- DATA FOR THIS TASK -
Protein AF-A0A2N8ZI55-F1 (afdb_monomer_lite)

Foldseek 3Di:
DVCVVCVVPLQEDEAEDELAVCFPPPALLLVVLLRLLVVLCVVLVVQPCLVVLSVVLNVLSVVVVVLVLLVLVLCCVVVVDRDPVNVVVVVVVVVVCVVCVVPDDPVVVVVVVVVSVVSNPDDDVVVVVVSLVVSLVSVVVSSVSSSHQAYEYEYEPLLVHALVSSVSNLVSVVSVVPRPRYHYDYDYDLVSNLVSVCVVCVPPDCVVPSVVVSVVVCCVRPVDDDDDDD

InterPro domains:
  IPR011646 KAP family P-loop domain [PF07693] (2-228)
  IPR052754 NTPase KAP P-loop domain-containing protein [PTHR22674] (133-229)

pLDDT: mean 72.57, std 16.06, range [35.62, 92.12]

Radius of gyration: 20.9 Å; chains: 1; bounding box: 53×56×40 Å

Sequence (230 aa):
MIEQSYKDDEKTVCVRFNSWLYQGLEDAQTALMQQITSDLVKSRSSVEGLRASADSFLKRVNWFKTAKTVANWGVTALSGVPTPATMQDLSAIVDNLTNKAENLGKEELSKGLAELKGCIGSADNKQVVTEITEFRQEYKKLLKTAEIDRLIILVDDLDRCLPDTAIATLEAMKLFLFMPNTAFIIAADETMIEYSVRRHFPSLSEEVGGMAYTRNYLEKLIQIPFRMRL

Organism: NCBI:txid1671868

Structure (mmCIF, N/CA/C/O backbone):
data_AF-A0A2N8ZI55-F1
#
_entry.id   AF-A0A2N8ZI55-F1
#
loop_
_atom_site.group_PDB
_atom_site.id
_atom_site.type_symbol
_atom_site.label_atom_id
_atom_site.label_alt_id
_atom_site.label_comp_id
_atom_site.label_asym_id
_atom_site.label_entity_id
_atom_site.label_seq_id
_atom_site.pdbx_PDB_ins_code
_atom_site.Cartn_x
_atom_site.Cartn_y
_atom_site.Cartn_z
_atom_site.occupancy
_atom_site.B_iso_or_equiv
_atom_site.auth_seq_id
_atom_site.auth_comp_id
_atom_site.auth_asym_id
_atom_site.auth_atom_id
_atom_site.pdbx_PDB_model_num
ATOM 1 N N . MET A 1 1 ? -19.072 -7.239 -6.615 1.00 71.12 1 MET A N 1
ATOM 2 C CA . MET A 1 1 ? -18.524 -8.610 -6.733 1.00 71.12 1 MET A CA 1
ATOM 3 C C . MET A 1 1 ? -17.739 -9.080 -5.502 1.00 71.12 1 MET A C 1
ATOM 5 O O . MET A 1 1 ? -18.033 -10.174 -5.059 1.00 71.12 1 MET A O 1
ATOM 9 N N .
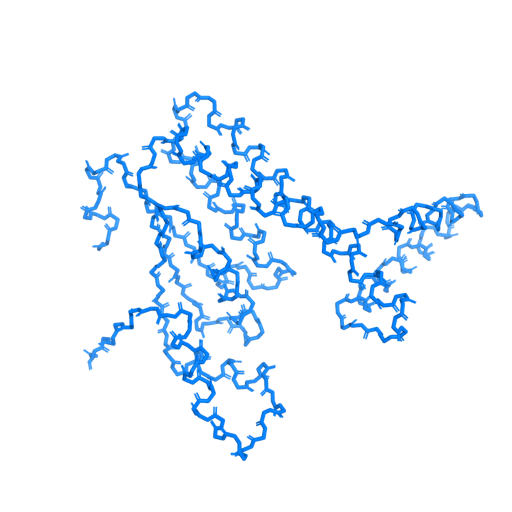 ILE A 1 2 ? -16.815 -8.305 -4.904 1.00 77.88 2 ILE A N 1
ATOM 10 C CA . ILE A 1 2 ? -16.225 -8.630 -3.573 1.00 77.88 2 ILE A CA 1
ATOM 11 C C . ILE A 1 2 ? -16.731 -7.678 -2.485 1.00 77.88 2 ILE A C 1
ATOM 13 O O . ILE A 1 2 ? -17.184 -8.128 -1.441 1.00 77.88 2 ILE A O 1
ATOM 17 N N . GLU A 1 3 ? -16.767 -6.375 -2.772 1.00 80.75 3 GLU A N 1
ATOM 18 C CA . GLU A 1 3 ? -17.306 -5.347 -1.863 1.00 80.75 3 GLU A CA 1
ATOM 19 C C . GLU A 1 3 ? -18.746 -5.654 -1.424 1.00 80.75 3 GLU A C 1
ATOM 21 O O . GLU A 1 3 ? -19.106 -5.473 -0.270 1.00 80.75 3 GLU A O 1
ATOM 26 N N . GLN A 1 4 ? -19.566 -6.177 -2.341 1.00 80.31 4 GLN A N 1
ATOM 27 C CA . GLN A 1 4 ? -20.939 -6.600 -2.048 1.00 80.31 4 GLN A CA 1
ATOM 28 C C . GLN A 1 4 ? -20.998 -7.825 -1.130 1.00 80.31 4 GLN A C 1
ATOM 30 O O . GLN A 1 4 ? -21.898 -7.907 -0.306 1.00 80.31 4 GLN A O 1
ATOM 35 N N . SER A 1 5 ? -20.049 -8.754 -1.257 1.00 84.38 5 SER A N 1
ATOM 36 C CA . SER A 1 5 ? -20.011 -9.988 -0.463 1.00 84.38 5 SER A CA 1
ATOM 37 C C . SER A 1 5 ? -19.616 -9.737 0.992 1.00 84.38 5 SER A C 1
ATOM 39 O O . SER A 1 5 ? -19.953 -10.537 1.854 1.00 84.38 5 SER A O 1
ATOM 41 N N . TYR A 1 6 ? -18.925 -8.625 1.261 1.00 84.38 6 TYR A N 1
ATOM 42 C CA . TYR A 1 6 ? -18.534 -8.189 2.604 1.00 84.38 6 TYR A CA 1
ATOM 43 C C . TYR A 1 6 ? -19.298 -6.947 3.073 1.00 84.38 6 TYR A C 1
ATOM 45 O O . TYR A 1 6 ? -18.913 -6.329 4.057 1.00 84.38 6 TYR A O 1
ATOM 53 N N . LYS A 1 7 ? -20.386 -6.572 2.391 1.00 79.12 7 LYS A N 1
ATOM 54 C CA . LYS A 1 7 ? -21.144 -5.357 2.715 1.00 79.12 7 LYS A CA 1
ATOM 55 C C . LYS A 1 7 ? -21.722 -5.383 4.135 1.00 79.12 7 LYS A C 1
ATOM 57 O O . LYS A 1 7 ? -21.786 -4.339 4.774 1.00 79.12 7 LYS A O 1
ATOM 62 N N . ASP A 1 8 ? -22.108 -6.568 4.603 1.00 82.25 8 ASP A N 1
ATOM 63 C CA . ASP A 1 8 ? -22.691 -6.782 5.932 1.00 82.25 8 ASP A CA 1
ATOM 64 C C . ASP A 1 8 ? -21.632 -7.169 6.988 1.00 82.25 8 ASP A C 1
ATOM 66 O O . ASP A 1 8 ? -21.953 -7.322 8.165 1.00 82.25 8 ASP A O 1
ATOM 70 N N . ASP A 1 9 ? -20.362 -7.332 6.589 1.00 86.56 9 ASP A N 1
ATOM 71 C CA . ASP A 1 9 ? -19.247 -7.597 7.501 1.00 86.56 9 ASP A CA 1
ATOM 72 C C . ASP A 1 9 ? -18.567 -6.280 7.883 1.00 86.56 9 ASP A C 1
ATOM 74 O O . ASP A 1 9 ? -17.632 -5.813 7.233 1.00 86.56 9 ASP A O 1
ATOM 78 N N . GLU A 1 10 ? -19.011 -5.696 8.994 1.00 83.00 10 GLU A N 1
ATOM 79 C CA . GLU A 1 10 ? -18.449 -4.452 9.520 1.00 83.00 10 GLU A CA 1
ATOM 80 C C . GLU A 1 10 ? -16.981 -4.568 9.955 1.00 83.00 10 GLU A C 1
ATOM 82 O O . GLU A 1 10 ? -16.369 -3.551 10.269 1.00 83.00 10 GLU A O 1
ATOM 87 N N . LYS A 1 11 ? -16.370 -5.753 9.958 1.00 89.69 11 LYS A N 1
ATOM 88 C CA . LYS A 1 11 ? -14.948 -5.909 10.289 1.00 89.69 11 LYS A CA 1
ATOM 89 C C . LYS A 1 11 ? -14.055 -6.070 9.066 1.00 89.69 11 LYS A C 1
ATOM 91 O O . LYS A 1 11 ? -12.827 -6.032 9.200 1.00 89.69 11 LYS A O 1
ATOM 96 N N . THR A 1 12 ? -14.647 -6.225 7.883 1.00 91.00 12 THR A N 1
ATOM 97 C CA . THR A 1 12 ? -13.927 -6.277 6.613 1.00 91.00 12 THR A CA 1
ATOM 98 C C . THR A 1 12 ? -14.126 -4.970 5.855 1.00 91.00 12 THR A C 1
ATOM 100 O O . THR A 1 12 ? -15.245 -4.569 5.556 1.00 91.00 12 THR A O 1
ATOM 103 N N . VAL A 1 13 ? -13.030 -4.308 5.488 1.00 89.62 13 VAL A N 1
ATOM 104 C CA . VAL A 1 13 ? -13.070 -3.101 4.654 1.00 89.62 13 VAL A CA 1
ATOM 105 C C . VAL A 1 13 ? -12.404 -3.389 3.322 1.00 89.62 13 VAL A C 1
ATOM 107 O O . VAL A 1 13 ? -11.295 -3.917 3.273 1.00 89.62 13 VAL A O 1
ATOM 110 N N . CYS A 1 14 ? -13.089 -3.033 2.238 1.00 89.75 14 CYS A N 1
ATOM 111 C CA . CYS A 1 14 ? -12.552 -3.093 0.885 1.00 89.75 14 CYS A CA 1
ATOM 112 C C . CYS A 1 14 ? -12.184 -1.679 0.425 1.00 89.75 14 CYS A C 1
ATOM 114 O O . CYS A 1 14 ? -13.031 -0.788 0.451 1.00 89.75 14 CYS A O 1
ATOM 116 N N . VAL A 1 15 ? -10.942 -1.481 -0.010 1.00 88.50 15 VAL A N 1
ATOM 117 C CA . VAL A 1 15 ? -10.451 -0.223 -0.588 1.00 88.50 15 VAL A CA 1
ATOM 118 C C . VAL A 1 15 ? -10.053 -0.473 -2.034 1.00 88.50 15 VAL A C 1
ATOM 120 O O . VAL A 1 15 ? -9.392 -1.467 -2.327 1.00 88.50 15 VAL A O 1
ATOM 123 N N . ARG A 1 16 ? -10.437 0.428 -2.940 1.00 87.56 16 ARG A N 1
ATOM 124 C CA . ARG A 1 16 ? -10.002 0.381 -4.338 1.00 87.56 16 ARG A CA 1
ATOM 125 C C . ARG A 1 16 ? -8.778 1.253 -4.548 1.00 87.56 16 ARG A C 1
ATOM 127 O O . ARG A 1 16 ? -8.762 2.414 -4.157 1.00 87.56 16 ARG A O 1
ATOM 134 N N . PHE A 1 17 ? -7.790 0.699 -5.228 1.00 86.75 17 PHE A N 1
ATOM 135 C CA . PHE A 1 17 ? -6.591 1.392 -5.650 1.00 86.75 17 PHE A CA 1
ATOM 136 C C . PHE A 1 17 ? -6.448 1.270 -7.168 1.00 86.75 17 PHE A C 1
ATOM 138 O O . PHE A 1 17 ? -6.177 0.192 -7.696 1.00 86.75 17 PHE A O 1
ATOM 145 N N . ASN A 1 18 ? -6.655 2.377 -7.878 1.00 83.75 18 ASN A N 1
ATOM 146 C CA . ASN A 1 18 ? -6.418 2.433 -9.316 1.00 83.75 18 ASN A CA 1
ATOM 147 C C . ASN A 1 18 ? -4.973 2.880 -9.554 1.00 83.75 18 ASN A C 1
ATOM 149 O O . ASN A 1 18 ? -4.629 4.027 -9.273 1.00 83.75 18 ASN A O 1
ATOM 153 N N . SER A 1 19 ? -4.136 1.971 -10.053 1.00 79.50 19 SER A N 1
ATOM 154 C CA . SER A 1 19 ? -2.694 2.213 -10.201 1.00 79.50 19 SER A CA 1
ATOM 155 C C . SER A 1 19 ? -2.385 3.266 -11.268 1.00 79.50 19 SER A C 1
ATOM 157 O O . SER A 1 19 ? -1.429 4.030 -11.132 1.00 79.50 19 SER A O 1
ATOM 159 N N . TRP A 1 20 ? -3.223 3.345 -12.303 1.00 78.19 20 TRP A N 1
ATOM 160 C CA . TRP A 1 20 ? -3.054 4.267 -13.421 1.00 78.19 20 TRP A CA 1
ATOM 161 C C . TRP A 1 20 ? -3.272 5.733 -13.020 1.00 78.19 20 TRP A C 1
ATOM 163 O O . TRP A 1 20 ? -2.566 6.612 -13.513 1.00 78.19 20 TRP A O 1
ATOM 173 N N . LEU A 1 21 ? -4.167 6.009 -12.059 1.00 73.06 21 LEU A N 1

- YOUR OBJECTIVE -
Take the lines above from the one containing "ATOM 55 C C" to the one containing "ATOM 70 N N" and retype them exactly, both ends included, with nothing added.

- SOLUTION TO THE EXERCISE -
ATOM 55 C C . LYS A 1 7 ? -21.722 -5.383 4.135 1.00 79.12 7 LYS A C 1
ATOM 57 O O . LYS A 1 7 ? -21.786 -4.339 4.774 1.00 79.12 7 LYS A O 1
ATOM 62 N N . ASP A 1 8 ? -22.108 -6.568 4.603 1.00 82.25 8 ASP A N 1
ATOM 63 C CA . ASP A 1 8 ? -22.691 -6.782 5.932 1.00 82.25 8 ASP A CA 1
ATOM 64 C C . ASP A 1 8 ? -21.632 -7.169 6.988 1.00 82.25 8 ASP A C 1
ATOM 66 O O . ASP A 1 8 ? -21.953 -7.322 8.165 1.00 82.25 8 ASP A O 1
ATOM 70 N N . ASP A 1 9 ? -20.362 -7.332 6.589 1.00 86.56 9 ASP A N 1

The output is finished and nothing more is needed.